Prove that $C_0$ (the space of sequences with limit $0$) is complete.
My effort: Let {$x_n$} be sequnce in $C_0$ converging to the limit $0$. As the {$0$} is in $C_0$ hence $C_0$ closed in $C$ which is complete. So $C_0$ so. Is this correct?
Please verify.
To avoid confusing yourself with sequences of sequences, I recommend thinking of the elements of $C_0$ as functions $f:\mathbb{N} \to\mathbb{R}$ such that $\lim_{n\to\infty}f(n)=0$. Then the claim becomes: if $(f_k)_{k=1}^\infty$ is a Cauchy sequence of functions with respect to the uniform norm, there is $f\in C_0$ such that $f_k\to f$ uniformly.
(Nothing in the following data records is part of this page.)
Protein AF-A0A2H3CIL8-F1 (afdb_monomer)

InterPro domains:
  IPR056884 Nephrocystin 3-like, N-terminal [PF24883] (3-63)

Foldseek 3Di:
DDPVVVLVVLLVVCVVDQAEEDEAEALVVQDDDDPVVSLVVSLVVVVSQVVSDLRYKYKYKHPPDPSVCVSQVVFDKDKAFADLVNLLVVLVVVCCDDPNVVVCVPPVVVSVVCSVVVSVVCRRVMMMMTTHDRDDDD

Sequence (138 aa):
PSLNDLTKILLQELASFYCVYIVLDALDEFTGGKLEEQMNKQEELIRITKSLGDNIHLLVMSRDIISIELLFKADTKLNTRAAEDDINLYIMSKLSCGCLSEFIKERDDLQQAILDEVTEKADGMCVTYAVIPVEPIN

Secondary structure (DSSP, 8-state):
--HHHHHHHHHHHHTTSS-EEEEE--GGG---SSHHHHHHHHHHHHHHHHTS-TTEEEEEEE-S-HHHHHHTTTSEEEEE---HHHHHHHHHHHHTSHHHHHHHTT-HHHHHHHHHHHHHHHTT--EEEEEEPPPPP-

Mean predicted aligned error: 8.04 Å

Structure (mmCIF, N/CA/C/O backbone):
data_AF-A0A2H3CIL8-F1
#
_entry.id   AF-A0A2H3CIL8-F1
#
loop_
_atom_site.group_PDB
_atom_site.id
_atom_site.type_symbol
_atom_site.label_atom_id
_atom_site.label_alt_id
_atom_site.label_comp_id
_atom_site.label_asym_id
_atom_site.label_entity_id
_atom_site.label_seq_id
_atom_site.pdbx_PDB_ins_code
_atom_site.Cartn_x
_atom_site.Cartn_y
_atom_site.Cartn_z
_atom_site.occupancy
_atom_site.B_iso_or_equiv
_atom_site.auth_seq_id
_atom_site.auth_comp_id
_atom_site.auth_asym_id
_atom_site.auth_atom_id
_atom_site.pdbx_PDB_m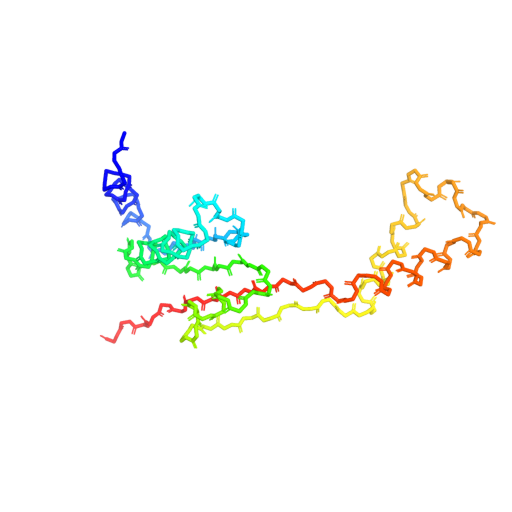odel_num
ATOM 1 N N . PRO A 1 1 ? -8.058 21.406 18.280 1.00 73.69 1 PRO A N 1
ATOM 2 C CA . PRO A 1 1 ? -8.588 20.072 18.651 1.00 73.69 1 PRO A CA 1
ATOM 3 C C . PRO A 1 1 ? -7.466 19.172 19.180 1.00 73.69 1 PRO A C 1
ATOM 5 O O . PRO A 1 1 ? -6.398 19.126 18.575 1.00 73.69 1 PRO A O 1
ATOM 8 N N . SER A 1 2 ? -7.683 18.512 20.317 1.00 90.06 2 SER A N 1
ATOM 9 C CA . SER A 1 2 ? -6.773 17.471 20.807 1.00 90.06 2 SER A CA 1
ATOM 10 C C . SER A 1 2 ? -6.946 16.174 20.005 1.00 90.06 2 SER A C 1
ATOM 12 O O . SER A 1 2 ? -7.958 15.999 19.327 1.00 90.06 2 SER A O 1
ATOM 14 N N . LEU A 1 3 ? -5.985 15.248 20.100 1.00 86.62 3 LEU A N 1
ATOM 15 C CA . LEU A 1 3 ? -6.117 13.913 19.500 1.00 86.62 3 LEU A CA 1
ATOM 16 C C . LEU A 1 3 ? -7.388 13.204 19.994 1.00 86.62 3 LEU A C 1
ATOM 18 O O . LEU A 1 3 ? -8.128 12.653 19.191 1.00 86.62 3 LEU A O 1
ATOM 22 N N . ASN A 1 4 ? -7.703 13.315 21.287 1.00 89.12 4 ASN A N 1
ATOM 23 C CA . ASN A 1 4 ? -8.931 12.758 21.858 1.00 89.12 4 ASN A CA 1
ATOM 24 C C . ASN A 1 4 ? -10.201 13.366 21.250 1.00 89.12 4 ASN A C 1
ATOM 26 O O . ASN A 1 4 ? -11.162 12.637 21.008 1.00 89.12 4 ASN A O 1
ATOM 30 N N . ASP A 1 5 ? -10.213 14.677 20.989 1.00 93.44 5 ASP A N 1
ATOM 31 C CA . ASP A 1 5 ? -11.363 15.325 20.348 1.00 93.44 5 ASP A CA 1
ATOM 32 C C . ASP A 1 5 ? -11.555 14.793 18.926 1.00 93.44 5 ASP A C 1
ATOM 34 O O . ASP A 1 5 ? -12.674 14.468 18.536 1.00 93.44 5 ASP A O 1
ATOM 38 N N . LEU A 1 6 ? -10.459 14.6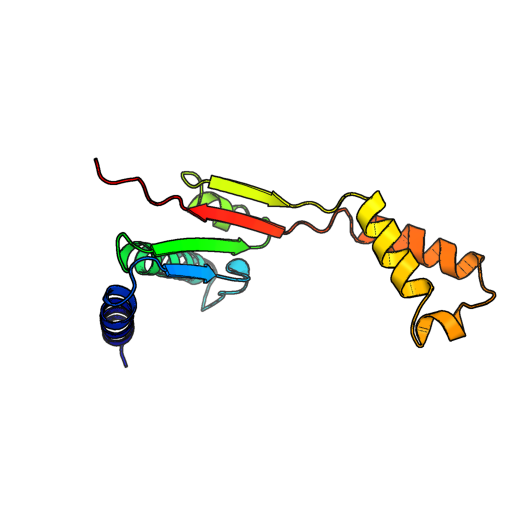61 18.170 1.00 92.00 6 LEU A N 1
ATOM 39 C CA . LEU A 1 6 ? -10.484 14.133 16.805 1.00 92.00 6 LEU A CA 1
ATOM 40 C C . LEU A 1 6 ? -10.948 12.675 16.775 1.00 92.00 6 LEU A C 1
ATOM 42 O O . LEU A 1 6 ? -11.847 12.352 16.006 1.00 92.00 6 LEU A O 1
ATOM 46 N N . THR A 1 7 ? -10.399 11.819 17.641 1.00 91.00 7 THR A N 1
ATOM 47 C CA . THR A 1 7 ? -10.798 10.409 17.751 1.00 91.00 7 THR A CA 1
ATOM 48 C C . THR A 1 7 ? -12.275 10.279 18.100 1.00 91.00 7 THR A C 1
ATOM 50 O O . THR A 1 7 ? -12.980 9.475 17.499 1.00 91.00 7 THR A O 1
ATOM 53 N N . LYS A 1 8 ? -12.776 11.094 19.037 1.00 91.75 8 LYS A N 1
ATOM 54 C CA . LYS A 1 8 ? -14.185 11.061 19.438 1.00 91.75 8 LYS A CA 1
ATOM 55 C C . LYS A 1 8 ? -15.116 11.479 18.303 1.00 91.75 8 LYS A C 1
ATOM 57 O O . LYS A 1 8 ? -16.127 10.817 18.093 1.00 91.75 8 LYS A O 1
ATOM 62 N N . ILE A 1 9 ? -14.786 12.560 17.598 1.00 93.69 9 ILE A N 1
ATOM 63 C CA . ILE A 1 9 ? -15.574 13.028 16.451 1.00 93.69 9 ILE A CA 1
ATOM 64 C C . ILE A 1 9 ? -15.572 11.957 15.360 1.00 93.69 9 ILE A C 1
ATOM 66 O O . ILE A 1 9 ? -16.633 11.578 14.879 1.00 93.69 9 ILE A O 1
ATOM 70 N N . LEU A 1 10 ? -14.400 11.411 15.025 1.00 92.44 10 LEU A N 1
ATOM 71 C CA . LEU A 1 10 ? -14.284 10.377 14.004 1.00 92.44 10 LEU A CA 1
ATOM 72 C C . LEU A 1 10 ? -15.106 9.133 14.368 1.00 92.44 10 LEU A C 1
ATOM 74 O O . LEU A 1 10 ? -15.880 8.664 13.545 1.00 92.44 10 LEU A O 1
ATOM 78 N N . LEU A 1 11 ? -15.018 8.646 15.608 1.00 92.38 11 LEU A N 1
ATOM 79 C CA . LEU A 1 11 ? -15.804 7.501 16.077 1.00 92.38 11 LEU A CA 1
ATOM 80 C C . LEU A 1 11 ? -17.316 7.747 15.956 1.00 92.38 11 LEU A C 1
ATOM 82 O O . LEU A 1 11 ? -18.050 6.865 15.518 1.00 92.38 11 LEU A O 1
ATOM 86 N N . GLN A 1 12 ? -17.788 8.946 16.312 1.00 92.25 12 GLN A N 1
ATOM 87 C CA . GLN A 1 12 ? -19.205 9.308 16.193 1.00 92.25 12 GLN A CA 1
ATOM 88 C C . GLN A 1 12 ? -19.694 9.277 14.742 1.00 92.25 12 GLN A C 1
ATOM 90 O O . GLN A 1 12 ? -20.778 8.760 14.480 1.00 92.25 12 GLN A O 1
ATOM 95 N N . GLU A 1 13 ? -18.891 9.787 13.809 1.00 93.56 13 GLU A N 1
ATOM 96 C CA . GLU A 1 13 ? -19.220 9.761 12.383 1.00 93.56 13 GLU A CA 1
ATOM 97 C C . GLU A 1 13 ? -19.200 8.329 11.830 1.00 93.56 13 GLU A C 1
ATOM 99 O O . GLU A 1 13 ? -20.139 7.909 11.151 1.00 93.56 13 GLU A O 1
ATOM 104 N N . LEU A 1 14 ? -18.173 7.539 12.163 1.00 93.19 14 LEU A N 1
ATOM 105 C CA . LEU A 1 14 ? -18.011 6.171 11.660 1.00 93.19 14 LEU A CA 1
ATOM 106 C C . LEU A 1 14 ? -19.086 5.205 12.180 1.00 93.19 14 LEU A C 1
ATOM 108 O O . LEU A 1 14 ? -19.465 4.277 11.466 1.00 93.19 14 LEU A O 1
ATOM 112 N N . ALA A 1 15 ? -19.638 5.451 13.372 1.00 90.62 15 ALA A N 1
ATOM 113 C CA . ALA A 1 15 ? -20.735 4.663 13.936 1.00 90.62 15 ALA A CA 1
ATOM 114 C C . ALA A 1 15 ? -22.045 4.756 13.127 1.00 90.62 15 ALA A C 1
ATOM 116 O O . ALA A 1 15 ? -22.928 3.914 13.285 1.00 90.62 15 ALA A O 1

The proof consists of two steps:
For each $n\in\mathbb{N}$ the sequence $(f_k(n))_{k=1}^\infty$ is a Cauchy sequence of numbers, hence has a limit. Denote this limit by $f(n)$, and you have a function $f:\mathbb{N}\to \mathbb{R}$.
To show that $f\in C_0$: given $\epsilon>0$ pick $n$ such that $\|f-f_n\|<\epsilon/2$, and then pick $K$ such that $|f_n(k)|<\epsilon/2$ whenever $k\ge K$. Conclude that $|f(k)|<\epsilon$ whenever $k\ge K$.